A high-school dropout who remembers not doing a single piece of homework, Olin Lagon grew up poor in communities plagued by gang violence, domestic abuse and drugs. Now in his early thirties, Lagon is CEO of a community-owned high-tech start-up, Hawaiian Homestead Technologies (HHT), whose mission is to create jobs in those same communities. As one recent hire put it, “A lot of people don’t think that Hawaiians can work with computers. I guess we’re proving them wrong.”

Lagon was born in Hawaii, to a Hawaiian mother, Evelyn Kamakau and an immigrant father, Maximo Lagon, who hailed from Ilocos Norte province in the Philippines. After his father died when he was six, he and his three sisters were raised by his mother in public housing projects. Neither of his parents was educated beyond the sixth grade and only one of his sisters earned a high school diploma.

After dropping out of high school, Lagon was sent to an aunt who lived in Mississippi and studied diesel mechanics at a military school there. Away from destructive influences, he found his footing. He returned to Hawaii and enrolled at a community college. He moved on to the University of Hawaii, where he graduated with a perfect 4.0 in a double major in international entrepreneurship and accounting. He completed the International Management program at the Pacific Asian Management Institute, won a Fellowship at the internationally acclaimed East-West Center and studied abroad in five countries.

In his early twenties, as chief architect, Lagon helped to start and head a new Hawaiian information management company. In short order, WorldPoint’s award-winning software was adopted by Nike, Kodak, FedEx, Disney and MIT and, within six years, the firm had opened offices in five countries with over a hundred employees. Intrigued by his travels and eager to learn more about other cultures, Lagon left his business career in 2000 and, with his wife, Alison Awa, joined the Peace Corps and taught at a college in rural Russia. Challenged by the need to master a difficult language and to nurture entrepreneurship in an inhospitable climate, he worked with his most motivated students to found Verbioso.com, which now sells online Russian language tools to satisfied customers in dozens of countries.

Lagon came home to Hawaii to launch Hawaiian Homestead Technologies (HHT). Wholly owned by the Council for Native Hawaiian Advancement, HHT provides computer training and jobs for Native Hawaiians living on or near Hawaiian Homesteads. One of his colleagues at HHT asks, “What could be more important than creating good-paying jobs, training Native Hawaiian people to get and keep these jobs and all that flows from this kind of empowerment to people who otherwise probably would not have had the opportunity?”

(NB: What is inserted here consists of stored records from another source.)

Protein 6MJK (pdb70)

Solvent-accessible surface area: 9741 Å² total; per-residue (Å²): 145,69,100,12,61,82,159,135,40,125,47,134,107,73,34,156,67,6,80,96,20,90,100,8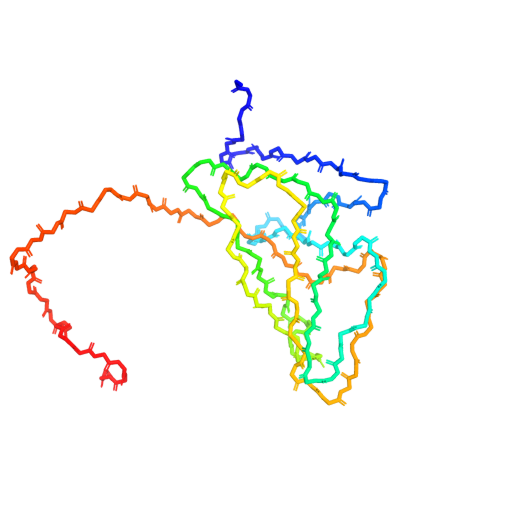2,65,142,178,23,79,1,50,13,0,6,0,0,68,107,44,85,0,61,34,156,24,135,21,109,0,103,0,6,0,10,2,17,2,4,116,29,34,38,0,93,5,4,46,72,88,31,32,38,130,171,57,115,6,57,22,7,95,8,104,14,78,17,113,90,121,26,44,0,27,0,42,0,61,2,76,11,110,146,95,27,78,5,52,112,30,59,109,3,0,46,0,25,43,48,136,63,82,140,97,144,159,120,165,76,162,86,145,124,173,83,190,162,48,114,29,38,220,80,72,160

B-factor: mean 20.75, std 13.19, range [7.39, 130.41]

CATH classification: 2.70.40.10

Foldseek 3Di:
DDADDPVGWDKDQQDPQADDFDAPDPPRQWTFAFASAKDKAAAQGKDKGWRSMFIQQGPQWWKFWFFDPVCCVPFVKGWPDGTGGNPDGDTDITMIGGNHNHMDIGHRGDRGTTIGTGGDDDDDDDDDDDDDADPCHPPDDPRD

Nearest PDB structures (foldseek):
  6mjk-assembly1_A  TM=1.007E+00  e=1.407E-27  Naegleria fowleri
  5vjy-assembly2_B  TM=9.980E-01  e=3.872E-24  Naegleria fowleri
  3ehw-assembly1_B  TM=9.938E-01  e=3.826E-19  Homo sapiens
  6ljj-assembly1_A  TM=9.956E-01  e=1.196E-18  Sus scrofa
  3f4f-assembly1_C  TM=9.929E-01  e=7.562E-18  Saccharomyces cerevisiae

Organism: Naegleria fowleri (NCBI:txid5763)

Radius of gyration: 18.37 Å; Cα contacts (8 Å, |Δi|>4): 321; chains: 1; bounding box: 54×31×48 Å

InterPro domains:
  IPR008181 Deoxyuridine triphosphate nucleotidohydrolase [PTHR11241] (6-144)
  IPR008181 Deoxyuridine triphosphate nucleotidohydrolase [TIGR00576] (7-143)
  IPR029054 dUTPase-like [PF00692] (17-143)
  IPR033704 dUTPase, trimeric [cd07557] (27-115)
  IPR036157 dUTPase-like superfamily [G3DSA:2.70.40.10] (1-147)
  IPR036157 dUTPase-like superfamily [SSF51283] (6-144)

Sequence (144 aa):
HHMMSTPQQLMRVKKLSEFAILPVRSSQFAAGFDLASAYDYVVPARGKCLVKTDLAVVAVPHGYYGRVAPRSSGLAVVKNFIDVGAGVVDSDYRGNLGVLLFNHGDDEDFKIARGDRIAQFVIEEQIALPDIVEVDDDLDEETERGAGGFGST

Secondary structure (DSSP, 8-state):
-----SS--EEEE-STT----EESSTT-SEEEEE-SS-EEE-TT-EEEEE--EEEEPPTTEEEEEE--HHHHHHH-EEEE--EE-TT--S--EEEEEE-SSS-EEE-TT-EEEEEEEEE---PPP---S-----SSTT--SS--

Structure (mmCIF, N/CA/C/O backbone):
data_6MJK
#
_entry.id   6MJK
#
_cell.length_a   74.230
_cell.length_b   74.230
_cell.length_c   74.230
_cell.angle_alpha   90.00
_cell.angle_beta   90.00
_cell.angle_gamma   90.00
#
_symmetry.space_group_name_H-M   'P 21 3'
#
loop_
_entity.id
_entity.type
_entity.pdbx_description
1 polymer 'dUTP pyrophosphatase'
2 non-polymer 'MAGNESIUM ION'
3 non-polymer "2'-DEOXYURIDINE"
4 non-polymer PYROPHOSPHATE
5 water water
#
loop_
_atom_site.group_PDB
_atom_site.id
_atom_site.type_symbol
_atom_site.label_atom_id
_atom_site.label_alt_id
_atom_site.label_comp_id
_atom_site.label_asym_id
_atom_site.label_entity_id
_atom_site.label_seq_id
_atom_site.pdbx_PDB_ins_code
_atom_site.Cartn_x
_atom_site.Cartn_y
_atom_site.Cartn_z
_atom_site.occupancy
_atom_site.B_iso_or_equiv
_atom_site.auth_seq_id
_atom_site.auth_comp_id
_atom_site.auth_asym_id
_atom_site.auth_atom_id
_atom_site.pdbx_PDB_model_num
ATOM 1 N N . HIS A 1 7 ? -19.273 18.503 11.150 1.00 43.65 -1 HIS A N 1
ATOM 2 C CA . HIS A 1 7 ? -20.027 19.746 11.279 1.00 42.40 -1 HIS A CA 1
ATOM 3 C C . HIS A 1 7 ? -19.554 20.798 10.274 1.00 39.97 -1 HIS A C 1
ATOM 4 O O . HIS A 1 7 ? -20.352 21.333 9.505 1.00 40.63 -1 HIS A O 1
ATOM 6 N N . HIS A 1 8 ? -18.255 21.097 10.287 1.00 36.98 0 HIS A N 1
ATOM 7 C CA . HIS A 1 8 ? -17.690 22.056 9.344 1.00 33.56 0 HIS A CA 1
ATOM 8 C C . HIS A 1 8 ? -17.711 21.465 7.939 1.00 29.32 0 HIS A C 1
ATOM 9 O O . HIS A 1 8 ? -17.072 20.439 7.682 1.00 30.77 0 HIS A O 1
ATOM 11 N N . MET A 1 9 ? -18.438 22.114 7.031 1.00 23.39 1 MET A N 1
ATOM 12 C CA A MET A 1 9 ? -18.632 21.631 5.669 0.53 21.05 1 MET A CA 1
ATOM 13 C CA B MET A 1 9 ? -18.596 21.622 5.671 0.47 21.97 1 MET A CA 1
ATOM 14 C C . MET A 1 9 ? -18.254 22.719 4.676 1.00 18.78 1 MET A C 1
ATOM 15 O O . MET A 1 9 ? -18.397 23.906 4.957 1.00 19.11 1 MET A O 1
ATOM 24 N N . SER A 1 10 ? -17.806 22.306 3.497 1.00 14.08 2 SER A N 1
ATOM 25 C CA . SER A 1 10 ? -17.551 23.264 2.428 1.00 12.67 2 SER A CA 1
ATOM 26 C C . SER A 1 10 ? -18.851 23.928 1.984 1.00 13.52 2 SER A C 1
ATOM 27 O O . SER A 1 10 ? -19.947 23.365 2.117 1.00 14.48 2 SER A O 1
ATOM 30 N N . THR A 1 11 ? -18.721 25.136 1.449 1.00 13.78 3 THR A N 1
ATOM 31 C CA . THR A 1 11 ? -19.822 25.911 0.894 1.00 13.78 3 THR A CA 1
ATOM 32 C C . THR A 1 11 ? -19.414 26.381 -0.489 1.00 13.89 3 THR A C 1
ATOM 33 O O . THR A 1 11 ? -18.254 26.235 -0.885 1.00 13.73 3 THR A O 1
ATOM 37 N N . PRO A 1 12 ? -20.344 26.972 -1.254 1.00 14.84 4 PRO A N 1
ATOM 38 C CA . PRO A 1 12 ? -19.954 27.563 -2.546 1.00 14.46 4 PRO A CA 1
ATOM 39 C C . PRO A 1 12 ? -18.935 28.679 -2.419 1.00 13.28 4 PRO A C 1
ATOM 40 O O . PRO A 1 12 ? -18.253 28.993 -3.404 1.00 14.38 4 PRO A O 1
ATOM 44 N N . GLN A 1 13 ? -18.811 29.294 -1.243 1.00 12.32 5 GLN A N 1
ATOM 45 C CA A GLN A 1 13 ? -17.879 30.393 -1.039 0.57 12.18 5 GLN A CA 1
ATOM 46 C CA B GLN A 1 13 ? -17.876 30.390 -1.052 0.43 12.24 5 GLN A CA 1
ATOM 47 C C . GLN A 1 13 ? -16.529 29.944 -0.506 1.00 11.75 5 GLN A C 1
ATOM 48 O O . GLN A 1 13 ? -15.547 30.670 -0.675 1.00 12.70 5 GLN A O 1
ATOM 59 N N . LEU A 1 14 ? -16.453 28.774 0.132 1.00 11.27 6 LEU A N 1
ATOM 60 C CA . LEU A 1 14 ? -15.216 28.365 0.801 1.00 10.92 6 LEU A CA 1
ATOM 61 C C . LEU A 1 14 ? -15.131 26.844 0.776 1.00 10.73 6 LEU A C 1
ATOM 62 O O . LEU A 1 14 ? -15.935 26.163 1.421 1.00 12.29 6 LEU A O 1
ATOM 67 N N . MET A 1 15 ? -14.153 26.312 0.045 1.00 10.59 7 MET A N 1
ATOM 68 C CA . MET A 1 15 ? -13.980 24.873 -0.121 1.00 10.91 7 MET A CA 1
ATOM 69 C C . MET A 1 15 ? -12.787 24.372 0.684 1.00 10.59 7 MET A C 1
ATOM 70 O O . MET A 1 15 ? -11.675 24.912 0.579 1.00 11.68 7 MET A O 1
ATOM 75 N N . ARG A 1 16 ? -13.025 23.321 1.468 1.00 11.07 8 ARG A N 1
ATOM 76 C CA . ARG A 1 16 ? -12.024 22.734 2.347 1.00 11.33 8 ARG A CA 1
ATOM 77 C C . ARG A 1 16 ? -11.179 21.720 1.586 1.00 10.90 8 ARG A C 1
ATOM 78 O O . ARG A 1 16 ? -11.714 20.869 0.862 1.00 10.81 8 ARG A O 1
ATOM 86 N N . VAL A 1 17 ? -9.861 21.808 1.769 1.00 10.97 9 VAL A N 1
ATOM 87 C CA . VAL A 1 17 ? -8.891 20.954 1.093 1.00 11.00 9 VAL A CA 1
ATOM 88 C C . VAL A 1 17 ? -7.869 20.492 2.116 1.00 11.31 9 VAL A C 1
ATOM 89 O O . VAL A 1 17 ? -7.386 21.289 2.929 1.00 13.37 9 VAL A O 1
ATOM 93 N N . LYS A 1 18 ? -7.523 19.208 2.064 1.00 11.15 10 LYS A N 1
ATOM 94 C CA . LYS A 1 18 ? -6.523 18.621 2.951 1.00 11.67 10 LYS A CA 1
ATOM 95 C C . LYS A 1 18 ? -5.345 18.116 2.128 1.00 12.09 10 LYS A C 1
ATOM 96 O O . LYS A 1 18 ? -5.533 17.409 1.132 1.00 13.35 10 LYS A O 1
ATOM 102 N N . LYS A 1 19 ? -4.136 18.478 2.535 1.00 12.44 11 LYS A N 1
ATOM 103 C CA . LYS A 1 19 ? -2.947 17.905 1.918 1.00 13.03 11 LYS A CA 1
ATOM 104 C C . LYS A 1 19 ? -2.669 16.549 2.547 1.00 14.74 11 LYS A C 1
ATOM 105 O O . LYS A 1 19 ? -2.564 16.439 3.773 1.00 15.31 11 LYS A O 1
ATOM 111 N N . LEU A 1 20 ? -2.526 15.523 1.707 1.00 14.39 12 LEU A N 1
ATOM 112 C CA . LEU A 1 20 ? -2.262 14.168 2.179 1.00 15.82 12 LEU A CA 1
ATOM 113 C C . LEU A 1 20 ? -0.776 13.862 2.305 1.00 17.50 12 LEU A C 1
ATOM 114 O O . LEU A 1 20 ? -0.419 12.827 2.879 1.00 20.11 12 LEU A O 1
ATOM 119 N N . SER A 1 21 ? 0.090 14.727 1.783 1.00 17.13 13 SER A N 1
ATOM 120 C CA . SER A 1 21 ? 1.530 14.532 1.870 1.00 18.09 13 SER A CA 1
ATOM 121 C C . SER A 1 21 ? 2.203 15.880 1.680 1.00 20.39 13 SER A C 1
ATOM 122 O O . SER A 1 21 ? 1.561 16.875 1.334 1.00 19.61 13 SER A O 1
ATOM 125 N N . GLU A 1 22 ? 3.521 15.890 1.894 1.00 23.27 14 GLU A N 1
ATOM 126 C CA . GLU A 1 22 ? 4.335 17.074 1.647 1.00 26.45 14 GLU A CA 1
ATOM 127 C C . GLU A 1 22 ? 4.441 17.424 0.168 1.00 25.75 14 GLU A C 1
ATOM 128 O O . GLU A 1 22 ? 4.931 18.509 -0.158 1.00 27.22 14 GLU A O 1
ATOM 134 N N . PHE A 1 23 ? 4.006 16.543 -0.729 1.00 23.51 15 PHE A N 1
ATOM 135 C CA . PHE A 1 23 ? 4.139 16.780 -2.159 1.00 22.78 15 PHE A CA 1
ATOM 136 C C . PHE A 1 23 ? 2.919 17.449 -2.772 1.00 21.65 15 PHE A C 1
ATOM 137 O O . PHE A 1 23 ? 2.985 17.881 -3.928 1.00 23.19 15 PHE A O 1
ATOM 145 N N . ALA A 1 24 ? 1.822 17.557 -2.030 1.00 19.39 16 ALA A N 1
ATOM 146 C CA . ALA A 1 24 ? 0.608 18.152 -2.567 1.00 18.19 16 ALA A CA 1
ATOM 147 C C . ALA A 1 24 ? 0.749 19.666 -2.679 1.00 18.59 16 ALA A C 1
ATOM 148 O O . ALA A 1 24 ? 1.386 20.316 -1.841 1.00 20.17 16 ALA A O 1
ATOM 150 N N . ILE A 1 25 ? 0.136 20.223 -3.720 1.00 16.44 17 ILE A N 1
ATOM 151 C CA . ILE A 1 25 ? 0.093 21.659 -3.969 1.00 16.50 17 ILE A CA 1
ATOM 152 C C . ILE A 1 25 ? -1.369 22.082 -3.954 1.00 14.47 17 ILE A C 1
ATOM 153 O O . ILE A 1 25 ? -2.205 21.462 -4.621 1.00 15.05 17 ILE A O 1
ATOM 158 N N . LEU A 1 26 ? -1.685 23.124 -3.191 1.00 13.75 18 LEU A N 1
ATOM 159 C CA . LEU A 1 26 ? -3.082 23.513 -3.061 1.00 14.12 18 LEU A CA 1
ATOM 160 C C . LEU A 1 26 ? -3.640 23.925 -4.422 1.00 13.58 18 LEU A C 1
ATOM 161 O O . LEU A 1 26 ? -2.933 24.554 -5.223 1.00 15.02 18 LEU A O 1
ATOM 166 N N . PRO A 1 27 ? -4.892 23.576 -4.725 1.00 13.73 19 PRO A N 1
ATOM 167 C CA . PRO A 1 27 ? -5.525 24.077 -5.952 1.00 14.05 19 PRO A CA 1
ATOM 168 C C . PRO A 1 27 ? -5.567 25.597 -5.932 1.00 14.69 19 PRO A C 1
ATOM 169 O O . PRO A 1 27 ? -5.766 26.214 -4.884 1.00 15.87 19 PRO A O 1
ATOM 173 N N . VAL A 1 28 ? -5.391 26.205 -7.103 1.00 15.12 20 VAL A N 1
ATOM 174 C CA . VAL A 1 28 ? -5.388 27.662 -7.193 1.00 15.73 20 VAL A CA 1
ATOM 175 C C . VAL A 1 28 ? -5.911 28.070 -8.559 1.00 14.37 20 VAL A C 1
ATOM 176 O O . VAL A 1 28 ? -5.603 27.436 -9.569 1.00 15.88 20 VAL A O 1
ATOM 180 N N . ARG A 1 29 ? -6.703 29.138 -8.593 1.00 16.57 21 ARG A N 1
ATOM 181 C CA . ARG A 1 29 ? -7.226 29.636 -9.857 1.00 18.19 21 ARG A CA 1
ATOM 182 C C . ARG A 1 29 ? -6.214 30.575 -10.497 1.00 20.00 21 ARG A C 1
ATOM 183 O O . ARG A 1 29 ? -5.638 31.429 -9.819 1.00 22.32 21 ARG A O 1
ATOM 191 N N . SER A 1 30 ? -5.985 30.395 -11.800 1.00 22.32 22 SER A N 1
ATOM 192 C CA . SER A 1 30 ? -4.923 31.106 -12.506 1.00 26.55 22 SER A CA 1
ATOM 193 C C . SER A 1 30 ? -5.331 32.493 -12.982 1.00 27.44 22 SER A C 1
ATOM 194 O O . SER A 1 30 ? -4.455 33.274 -13.379 1.00 30.45 22 SER A O 1
ATOM 197 N N . SER A 1 31 ? -6.623 32.812 -12.978 1.00 25.57 23 SER A N 1
ATOM 198 C CA . SER A 1 31 ? -7.088 34.155 -13.296 1.00 23.47 23 SER A CA 1
ATOM 199 C C . SER A 1 31 ? -8.266 34.503 -12.394 1.00 23.19 23 SER A C 1
ATOM 200 O O . SER A 1 31 ? -8.855 33.643 -11.736 1.00 22.43 23 SER A O 1
ATOM 203 N N . GLN A 1 32 ? -8.626 35.787 -12.393 1.00 23.20 24 GLN A N 1
ATOM 204 C CA . GLN A 1 32 ? -9.608 36.285 -11.434 1.00 24.55 24 GLN A CA 1
ATOM 205 C C . GLN A 1 32 ? -10.947 35.564 -11.561 1.00 23.02 24 GLN A C 1
ATOM 206 O O . GLN A 1 32 ? -11.575 35.223 -10.552 1.00 23.24 24 GLN A O 1
ATOM 212 N N . PHE A 1 33 ? -11.406 35.331 -12.788 1.00 20.35 25 PHE A N 1
ATOM 213 C CA . PHE A 1 33 ? -12.668 34.639 -13.020 1.00 19.63 25 PHE A CA 1
ATOM 214 C C . PHE A 1 33 ? -12.452 33.316 -13.746 1.00 18.22 25 PHE A C 1
ATOM 215 O O . PHE A 1 33 ? -13.293 32.885 -14.536 1.00 21.12 25 PHE A O 1
ATOM 223 N N . ALA A 1 34 ? -11.319 32.669 -13.487 1.00 17.39 26 ALA A N 1
ATOM 224 C CA . ALA A 1 34 ? -11.034 31.371 -14.080 1.00 16.09 26 ALA A CA 1
ATOM 225 C C . ALA A 1 34 ? -12.029 30.329 -13.591 1.00 14.88 26 ALA A C 1
ATOM 226 O O . ALA A 1 34 ? -12.319 30.240 -12.394 1.00 16.81 26 ALA A O 1
ATOM 228 N N . ALA A 1 35 ? -12.531 29.522 -14.532 1.00 12.08 27 ALA A N 1
ATOM 229 C CA . ALA A 1 35 ? -13.530 28.500 -14.219 1.00 11.86 27 ALA A CA 1
ATOM 230 C C . ALA A 1 35 ? -13.012 27.437 -13.271 1.00 12.46 27 ALA A C 1
ATOM 231 O O . ALA A 1 35 ? -13.802 26.833 -12.533 1.00 14.31 27 ALA A O 1
ATOM 233 N N . GLY A 1 36 ? -11.714 27.145 -13.318 1.00 13.36 28 GLY A N 1
ATOM 234 C CA . GLY A 1 36 ? -11.185 25.987 -12.641 1.00 14.83 28 GLY A CA 1
ATOM 235 C C . GLY A 1 36 ? -9.965 26.312 -11.804 1.00 13.30 28 GLY A C 1
ATOM 236 O O . GLY A 1 36 ? -9.272 27.316 -12.005 1.00 15.31 28 GLY A O 1
ATOM 237 N N . PHE A 1 37 ? -9.725 25.439 -10.842 1.00 10.71 29 PHE A N 1
ATOM 238 C CA . PHE A 1 37 ? -8.503 25.468 -10.050 1.00 11.11 29 PHE A CA 1
ATOM 239 C C . PHE A 1 37 ? -7.464 24.593 -10.730 1.00 11.58 29 PHE A C 1
ATOM 240 O O . PHE A 1 37 ? -7.756 23.459 -11.106 1.00 12.72 29 PHE A O 1
ATOM 248 N N . ASP A 1 38 ? -6.253 25.112 -10.882 1.00 11.72 30 ASP A N 1
ATOM 249 C CA . ASP A 1 38 ? -5.196 24.299 -11.463 1.00 11.82 30 ASP A CA 1
ATOM 250 C C . ASP A 1 38 ? -4.805 23.183 -10.502 1.00 11.04 30 ASP A C 1
ATOM 251 O O . ASP A 1 38 ? -4.689 23.401 -9.294 1.00 12.40 30 ASP A O 1
ATOM 256 N N . LEU A 1 39 ? -4.618 21.980 -11.049 1.00 10.95 31 LEU A N 1
ATOM 257 C CA . LEU A 1 39 ? -4.168 20.814 -10.299 1.00 11.46 31 LEU A CA 1
ATOM 258 C C . LEU A 1 39 ? -2.762 20.447 -10.743 1.00 11.73 31 LEU A C 1
ATOM 259 O O . LEU A 1 39 ? -2.492 20.337 -11.948 1.00 13.84 31 LEU A O 1
ATOM 264 N N . ALA A 1 40 ? -1.880 20.240 -9.772 1.00 11.97 32 ALA A N 1
ATOM 265 C CA . ALA A 1 40 ? -0.490 19.913 -10.033 1.00 12.74 32 ALA A CA 1
ATOM 266 C C . ALA A 1 40 ? -0.203 18.479 -9.618 1.00 13.03 32 ALA A C 1
ATOM 267 O O . ALA A 1 40 ? -0.763 17.972 -8.641 1.00 14.50 32 ALA A O 1
ATOM 269 N N . SER A 1 41 ? 0.674 17.824 -10.377 1.00 12.40 33 SER A N 1
ATOM 270 C CA . SER A 1 41 ? 1.068 16.458 -10.048 1.00 12.87 33 SER A CA 1
ATOM 271 C C . SER A 1 41 ? 1.939 16.426 -8.796 1.00 13.90 33 SER A C 1
ATOM 272 O O . SER A 1 41 ? 2.843 17.250 -8.621 1.00 14.92 33 SER A O 1
ATOM 275 N N . ALA A 1 42 ? 1.679 15.445 -7.931 1.00 14.55 34 ALA A N 1
ATOM 276 C CA . ALA A 1 42 ? 2.514 15.239 -6.756 1.00 15.34 34 ALA A CA 1
ATOM 277 C C . ALA A 1 42 ? 3.749 14.388 -7.036 1.00 16.07 34 ALA A C 1
ATOM 278 O O . ALA A 1 42 ? 4.592 14.263 -6.143 1.00 17.30 34 ALA A O 1
ATOM 280 N N . TYR A 1 43 ? 3.879 13.806 -8.233 1.00 15.60 35 TYR A N 1
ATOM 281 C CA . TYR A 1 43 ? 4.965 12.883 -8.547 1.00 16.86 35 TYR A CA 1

The almost instant success of HHT led Lagon to another start-up: the Intertribal Information Technology Company. A strategic alliance among Native Hawaiian, Alaskan Native and American Indian IT companies, IITC has already won over $65 million in contract work, which translates to nearly 300 new technology jobs in some of the most economically challenged communities in the United States. Alison and Olin’s newest and most important start-up is Noah, their infant son.